> [Activity] Beginning with the first line below, please restate each line exactly, down to and including the line containing "Nearest PDB structures".

Collected data:
────────────────────────────────────────

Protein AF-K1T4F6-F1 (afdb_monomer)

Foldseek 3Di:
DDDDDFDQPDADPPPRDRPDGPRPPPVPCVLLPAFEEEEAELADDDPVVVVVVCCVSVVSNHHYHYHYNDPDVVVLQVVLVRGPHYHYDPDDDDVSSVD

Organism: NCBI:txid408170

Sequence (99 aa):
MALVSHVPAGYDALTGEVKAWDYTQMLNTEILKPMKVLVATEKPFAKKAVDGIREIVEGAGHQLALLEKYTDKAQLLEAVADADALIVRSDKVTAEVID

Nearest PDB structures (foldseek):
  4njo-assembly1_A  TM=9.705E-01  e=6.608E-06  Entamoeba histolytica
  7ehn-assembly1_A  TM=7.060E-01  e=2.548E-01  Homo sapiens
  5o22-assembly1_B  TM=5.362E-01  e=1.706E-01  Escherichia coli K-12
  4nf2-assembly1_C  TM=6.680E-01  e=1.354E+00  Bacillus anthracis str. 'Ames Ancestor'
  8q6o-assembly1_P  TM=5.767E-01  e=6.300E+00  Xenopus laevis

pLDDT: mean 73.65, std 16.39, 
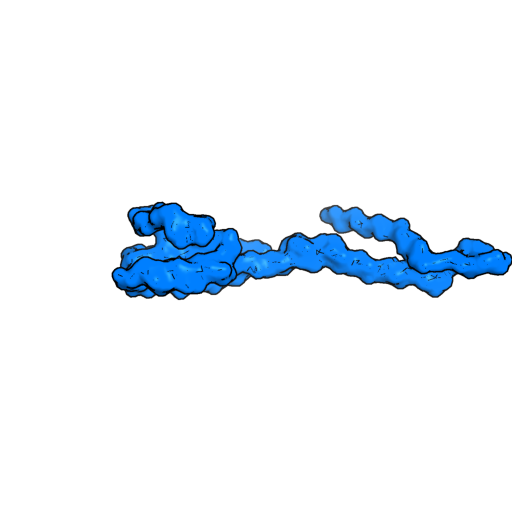range [35.09, 91.44]

Secondary structure (DSSP, 8-state):
--------S---TTT---------THHHHHH----EEEEEESSPPPHHHHHHHHHHHHHTTPEEEEEES--SHHHHHHHHTT-SEEE-SS----GGGT-

Mean predicted aligned error: 12.99 Å

Solvent-accessible surface area (backbone atoms only — not comparable to full-atom values): 6318 Å² total; per-residue (Å²): 135,87,85,81,80,88,64,81,75,46,66,38,93,88,78,70,46,74,82,47,83,63,82,76,71,63,75,62,56,72,75,59,59,59,47,32,37,31,36,46,26,62,71,67,73,57,66,74,54,53,53,52,51,46,53,54,38,51,72,72,59,30,43,79,44,82,43,67,57,56,90,48,69,65,62,51,40,63,54,44,76,75,32,74,38,82,46,64,83,84,69,87,81,52,68,80,65,76,107

Radius of gyration: 22.13 Å; Cα contacts (8 Å, |Δi|>4): 108; chains: 1; bounding box: 39×35×63 Å

Structure (mmCIF, N/CA/C/O backbone):
data_AF-K1T4F6-F1
#
_entry.id   AF-K1T4F6-F1
#
loop_
_atom_site.group_PDB
_atom_site.id
_atom_site.type_symbol
_atom_site.label_atom_id
_atom_site.label_alt_id
_atom_site.label_comp_id
_atom_site.label_asym_id
_atom_site.label_entity_id
_atom_site.label_seq_id
_atom_site.pdbx_PDB_ins_code
_atom_site.Cartn_x
_atom_site.Cartn_y
_atom_site.Cartn_z
_atom_site.occupancy
_atom_site.B_iso_or_equiv
_atom_site.auth_seq_id
_atom_site.auth_comp_id
_atom_site.auth_asym_id
_atom_site.auth_atom_id
_atom_site.pdbx_PDB_model_num
ATOM 1 N N . MET A 1 1 ? 21.962 -9.609 -14.987 1.00 35.09 1 MET A N 1
ATOM 2 C CA . MET A 1 1 ? 22.507 -10.385 -16.121 1.00 35.09 1 MET A CA 1
ATOM 3 C C . MET A 1 1 ? 21.313 -10.850 -16.945 1.00 35.09 1 MET A C 1
ATOM 5 O O . MET A 1 1 ? 20.608 -11.738 -16.488 1.00 35.09 1 MET A O 1
ATOM 9 N N . ALA A 1 2 ? 20.986 -10.179 -18.052 1.00 38.75 2 ALA A N 1
ATOM 10 C CA . ALA A 1 2 ? 19.845 -10.569 -18.884 1.00 38.75 2 ALA A CA 1
ATOM 11 C C . ALA A 1 2 ? 20.254 -11.762 -19.759 1.00 38.75 2 ALA A C 1
ATOM 13 O O . ALA A 1 2 ? 21.199 -11.653 -20.539 1.00 38.75 2 ALA A O 1
ATOM 14 N N . LEU A 1 3 ? 19.587 -12.904 -19.594 1.00 37.41 3 LEU A N 1
ATOM 15 C CA . LEU A 1 3 ? 19.727 -14.040 -20.502 1.00 37.41 3 LEU A CA 1
ATOM 16 C C . LEU A 1 3 ? 18.906 -13.732 -21.756 1.00 37.41 3 LEU A C 1
ATOM 18 O O . LEU A 1 3 ? 17.686 -13.853 -21.751 1.00 37.41 3 LEU A O 1
ATOM 22 N N . VAL A 1 4 ? 19.586 -13.293 -22.813 1.00 50.41 4 VAL A N 1
ATOM 23 C CA . VAL A 1 4 ? 19.000 -13.168 -24.150 1.00 50.41 4 VAL A CA 1
ATOM 24 C C . VAL A 1 4 ? 19.105 -14.540 -24.808 1.00 50.41 4 VAL A C 1
ATOM 26 O O . VAL A 1 4 ? 20.198 -14.968 -25.173 1.00 50.41 4 VAL A O 1
ATOM 29 N N . SER A 1 5 ? 17.995 -15.267 -24.916 1.00 50.03 5 SER A N 1
ATOM 30 C CA . SER A 1 5 ? 17.934 -16.475 -25.738 1.00 50.03 5 SER A CA 1
ATOM 31 C C . SER A 1 5 ? 17.548 -16.096 -27.167 1.00 50.03 5 SER A C 1
ATOM 33 O O . SER A 1 5 ? 16.583 -15.375 -27.409 1.00 50.03 5 SER A O 1
ATOM 35 N N . HIS A 1 6 ? 18.338 -16.568 -28.127 1.00 51.69 6 HIS A N 1
ATOM 36 C CA . HIS A 1 6 ? 18.104 -16.347 -29.548 1.00 51.69 6 HIS A CA 1
ATOM 37 C C . HIS A 1 6 ? 17.263 -17.497 -30.112 1.00 51.69 6 HIS A C 1
ATOM 39 O O . HIS A 1 6 ? 17.708 -18.644 -30.082 1.00 51.69 6 HIS A O 1
ATOM 45 N N . VAL A 1 7 ? 16.079 -17.200 -30.653 1.00 52.72 7 VAL A N 1
ATOM 46 C CA . VAL A 1 7 ? 15.288 -18.163 -31.435 1.00 52.72 7 VAL A CA 1
ATOM 47 C C . VAL A 1 7 ? 15.134 -17.611 -32.856 1.00 52.72 7 VAL A C 1
ATOM 49 O O . VAL A 1 7 ? 14.609 -16.510 -33.016 1.00 52.72 7 VAL A O 1
ATOM 52 N N . PRO A 1 8 ? 15.619 -18.310 -33.898 1.00 55.12 8 PRO A N 1
ATOM 53 C CA . PRO A 1 8 ? 15.475 -17.845 -35.273 1.00 55.12 8 PRO A CA 1
ATOM 54 C C . PRO A 1 8 ? 14.013 -17.976 -35.724 1.00 55.12 8 PRO A C 1
ATOM 56 O O . PRO A 1 8 ? 13.460 -19.073 -35.738 1.00 55.12 8 PRO A O 1
ATOM 59 N N . ALA A 1 9 ? 13.392 -16.859 -36.115 1.00 56.31 9 ALA A N 1
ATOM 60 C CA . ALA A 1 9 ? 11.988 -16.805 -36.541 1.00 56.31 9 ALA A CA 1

────────────────────────────────────────

> [Solution to this task]
Protein AF-K1T4F6-F1 (afdb_monomer)

Foldseek 3Di:
DDDDDFDQPDADPPPRDRPDGPRPPPVPCVLLPAFEEEEAELADDDPVVVVVVCCVSVVSNHHYHYHYNDPDVVVLQVVLVRGPHYHYDPDDDDVSSVD

Organism: NCBI:txid408170

Sequence (99 aa):
MALVSHVPAGYDALTGEVKAWDYTQMLNTEILKPMKVLVATEKPFAKKAVDGIREIVEGAGHQLALLEKYTDKAQLLEAVADADALIVRSDKVTAEVID

Nearest PDB structures (foldseek):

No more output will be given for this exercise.